Morandé interpreta la persistencia de la religiosidad popular como signo inconfundible de la resistencia de nuestra cultura latinoamericana hacia la imposición de una concepción racionalista de la sociedad. La fiesta religiosa implica un modo de comprender y vivir ‘lo social’ que se opone a la pretensión moderna de reducir el vínculo social a leyes e instituciones. La fiesta es representación, no reflexión, dice Morandé. Lo representado es la sociedad misma como unidad. Se trata de un modo de conocimiento de lo real que no sigue la vía de la razón analítica que establece distinciones y clasificaciones, sino de la razón sintética, aquella que reunifica lo real en la unidad de su sentido. La fiesta es comunión, encuentro, espontaneidad, don, afecto. Insinúa la unidad de la naturaleza y de la historia, de la persona y del mundo. Dicha unidad originaria deja al desnudo la artificialidad de las distinciones (legales, económicas, políticas) que la sociedad se ve obligada a hacer para organizarse en su vida cotidiana, introduciendo, roles y funciones. Lo fiesta es, por tanto, síntesis cultural: un tiempo y lugar donde lo que la razón ha desmembrado, recupera su condición unitaria. En una verdadera fiesta, no hay actores y espectadores, no hay jefes y ni subordinados. Todos son protagonistas. Ello no implica ignorar u olvidar nuestras desigualdades de facto -legítimas e ilegítimas-, sino recordar la igualdad originaria de nuestra condición humana en común.

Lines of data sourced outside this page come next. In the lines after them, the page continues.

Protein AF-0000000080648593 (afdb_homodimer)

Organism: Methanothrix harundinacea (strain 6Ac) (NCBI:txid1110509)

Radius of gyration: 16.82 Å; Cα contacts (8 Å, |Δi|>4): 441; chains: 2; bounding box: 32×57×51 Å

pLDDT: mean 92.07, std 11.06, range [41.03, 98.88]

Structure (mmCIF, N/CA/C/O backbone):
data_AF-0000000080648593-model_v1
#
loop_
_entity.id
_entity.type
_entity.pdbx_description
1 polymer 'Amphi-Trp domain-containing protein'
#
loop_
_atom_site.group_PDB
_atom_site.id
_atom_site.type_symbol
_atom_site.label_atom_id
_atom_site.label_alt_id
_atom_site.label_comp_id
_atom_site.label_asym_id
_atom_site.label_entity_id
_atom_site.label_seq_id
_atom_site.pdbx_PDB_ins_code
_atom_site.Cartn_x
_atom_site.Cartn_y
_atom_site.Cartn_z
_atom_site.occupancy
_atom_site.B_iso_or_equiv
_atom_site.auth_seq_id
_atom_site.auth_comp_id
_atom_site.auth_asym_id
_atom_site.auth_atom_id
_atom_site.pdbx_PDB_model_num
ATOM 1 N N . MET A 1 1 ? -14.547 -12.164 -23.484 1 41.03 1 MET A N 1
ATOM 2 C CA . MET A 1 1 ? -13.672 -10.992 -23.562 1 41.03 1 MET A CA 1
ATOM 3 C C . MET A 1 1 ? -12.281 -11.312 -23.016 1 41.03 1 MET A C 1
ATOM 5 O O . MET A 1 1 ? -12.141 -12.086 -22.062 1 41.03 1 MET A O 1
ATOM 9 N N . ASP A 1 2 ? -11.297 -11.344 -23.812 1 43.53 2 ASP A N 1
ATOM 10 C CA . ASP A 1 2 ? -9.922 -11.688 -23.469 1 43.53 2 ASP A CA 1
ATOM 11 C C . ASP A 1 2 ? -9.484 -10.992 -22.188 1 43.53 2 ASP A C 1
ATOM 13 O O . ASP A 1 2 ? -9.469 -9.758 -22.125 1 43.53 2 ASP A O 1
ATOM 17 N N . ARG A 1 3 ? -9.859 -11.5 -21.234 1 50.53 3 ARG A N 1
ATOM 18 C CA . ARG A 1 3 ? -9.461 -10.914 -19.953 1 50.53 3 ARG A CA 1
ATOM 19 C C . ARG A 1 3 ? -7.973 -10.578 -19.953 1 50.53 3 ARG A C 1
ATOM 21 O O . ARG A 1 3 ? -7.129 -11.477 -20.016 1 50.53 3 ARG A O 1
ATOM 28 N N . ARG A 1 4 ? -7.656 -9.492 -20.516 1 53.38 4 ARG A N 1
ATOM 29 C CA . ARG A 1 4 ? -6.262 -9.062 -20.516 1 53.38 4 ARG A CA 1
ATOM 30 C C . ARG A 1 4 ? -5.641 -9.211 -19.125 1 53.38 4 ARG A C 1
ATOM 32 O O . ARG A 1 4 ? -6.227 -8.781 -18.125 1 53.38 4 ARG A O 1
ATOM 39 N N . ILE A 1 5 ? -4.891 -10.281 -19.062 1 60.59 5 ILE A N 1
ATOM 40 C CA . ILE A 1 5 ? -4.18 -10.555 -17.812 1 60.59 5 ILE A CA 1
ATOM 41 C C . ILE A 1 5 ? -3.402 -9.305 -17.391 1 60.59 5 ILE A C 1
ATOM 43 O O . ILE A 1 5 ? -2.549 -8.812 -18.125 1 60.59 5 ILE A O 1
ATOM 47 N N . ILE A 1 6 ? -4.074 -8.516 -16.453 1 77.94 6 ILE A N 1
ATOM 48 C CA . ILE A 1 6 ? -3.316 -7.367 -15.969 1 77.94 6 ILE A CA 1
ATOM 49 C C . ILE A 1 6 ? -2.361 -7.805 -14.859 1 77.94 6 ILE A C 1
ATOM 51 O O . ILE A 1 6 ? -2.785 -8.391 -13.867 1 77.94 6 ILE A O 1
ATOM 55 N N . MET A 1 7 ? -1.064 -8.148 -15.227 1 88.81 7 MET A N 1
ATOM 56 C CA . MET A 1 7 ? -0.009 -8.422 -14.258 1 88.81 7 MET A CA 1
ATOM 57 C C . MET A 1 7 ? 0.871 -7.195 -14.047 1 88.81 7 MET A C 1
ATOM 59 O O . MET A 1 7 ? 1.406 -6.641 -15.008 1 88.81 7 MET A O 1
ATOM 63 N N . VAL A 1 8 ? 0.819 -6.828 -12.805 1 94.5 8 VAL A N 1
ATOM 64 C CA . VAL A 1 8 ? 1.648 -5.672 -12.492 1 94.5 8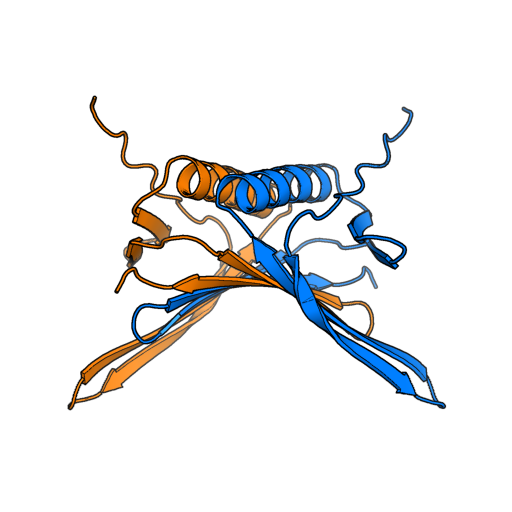 VAL A CA 1
ATOM 65 C C . VAL A 1 8 ? 3.121 -6.074 -12.484 1 94.5 8 VAL A C 1
ATOM 67 O O . VAL A 1 8 ? 3.512 -7.008 -11.781 1 94.5 8 VAL A O 1
ATOM 70 N N . LYS A 1 9 ? 3.85 -5.434 -13.25 1 92.88 9 LYS A N 1
ATOM 71 C CA . LYS A 1 9 ? 5.297 -5.625 -13.219 1 92.88 9 LYS A CA 1
ATOM 72 C C . LYS A 1 9 ? 5.977 -4.57 -12.352 1 92.88 9 LYS A C 1
ATOM 74 O O . LYS A 1 9 ? 5.859 -3.373 -12.617 1 92.88 9 LYS A O 1
ATOM 79 N N . LEU A 1 10 ? 6.543 -5.031 -11.32 1 93.69 10 LEU A N 1
ATOM 80 C CA . LEU A 1 10 ? 7.172 -4.125 -10.367 1 93.69 10 LEU A CA 1
ATOM 81 C C . LEU A 1 10 ? 8.57 -3.734 -10.828 1 93.69 10 LEU A C 1
ATOM 83 O O . LEU A 1 10 ? 9.383 -4.598 -11.18 1 93.69 10 LEU A O 1
ATOM 87 N N . SER A 1 11 ? 8.695 -2.457 -10.898 1 93.25 11 SER A N 1
ATOM 88 C CA . SER A 1 11 ? 10.008 -1.892 -11.211 1 93.25 11 SER A CA 1
ATOM 89 C C . SER A 1 11 ? 10.633 -1.245 -9.977 1 93.25 11 SER A C 1
ATOM 91 O O . SER A 1 11 ? 9.938 -0.959 -9 1 93.25 11 SER A O 1
ATOM 93 N N . GLY A 1 12 ? 11.859 -1.102 -9.781 1 95.81 12 GLY A N 1
ATOM 94 C CA . GLY A 1 12 ? 12.594 -0.552 -8.656 1 95.81 12 GLY A CA 1
ATOM 95 C C . GLY A 1 12 ? 13.852 -1.331 -8.328 1 95.81 12 GLY A C 1
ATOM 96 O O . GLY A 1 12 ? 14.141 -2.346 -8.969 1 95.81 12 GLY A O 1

Siguiendo el argumento de Morandé, sería un error juzgar la relevancia de una fiesta popular como ‘La Tirana’ en función de la autoridad y popularidad actual de la Iglesia Católica en tanto institución. Su significado y relevancia subsiste más allá de lo eclesial y, por ende, a pensar de sus crisis. Quizás por ello no sorprende que año a año la fiesta de La Tirana convoque a más de 200 mil personas y que en las últimas décadas solo haya sido cancelada en dos ocasiones (en 1991, a raíz de la epidemia de cólera y en 2010, por la epidemia AH1N1).

En medio de las múltiples diferencias que nos separan -solemos llamar a esto ‘individualismo’-, la tenacidad con que persiste la religiosidad popular en nuestra sociedad es signo de una necesidad profunda: volver a hacer presente (representar) que todos los seres humanos, sin distinción, venimos de un mismo origen y caminamos juntos -querámoslo o no- hacia un mismo destino.


[1] Morandé, P. (1984). Cultura y modernización en América Latina: ensayo sociológico de la crisis del desarrollismo y de su superación. IES. Página 199.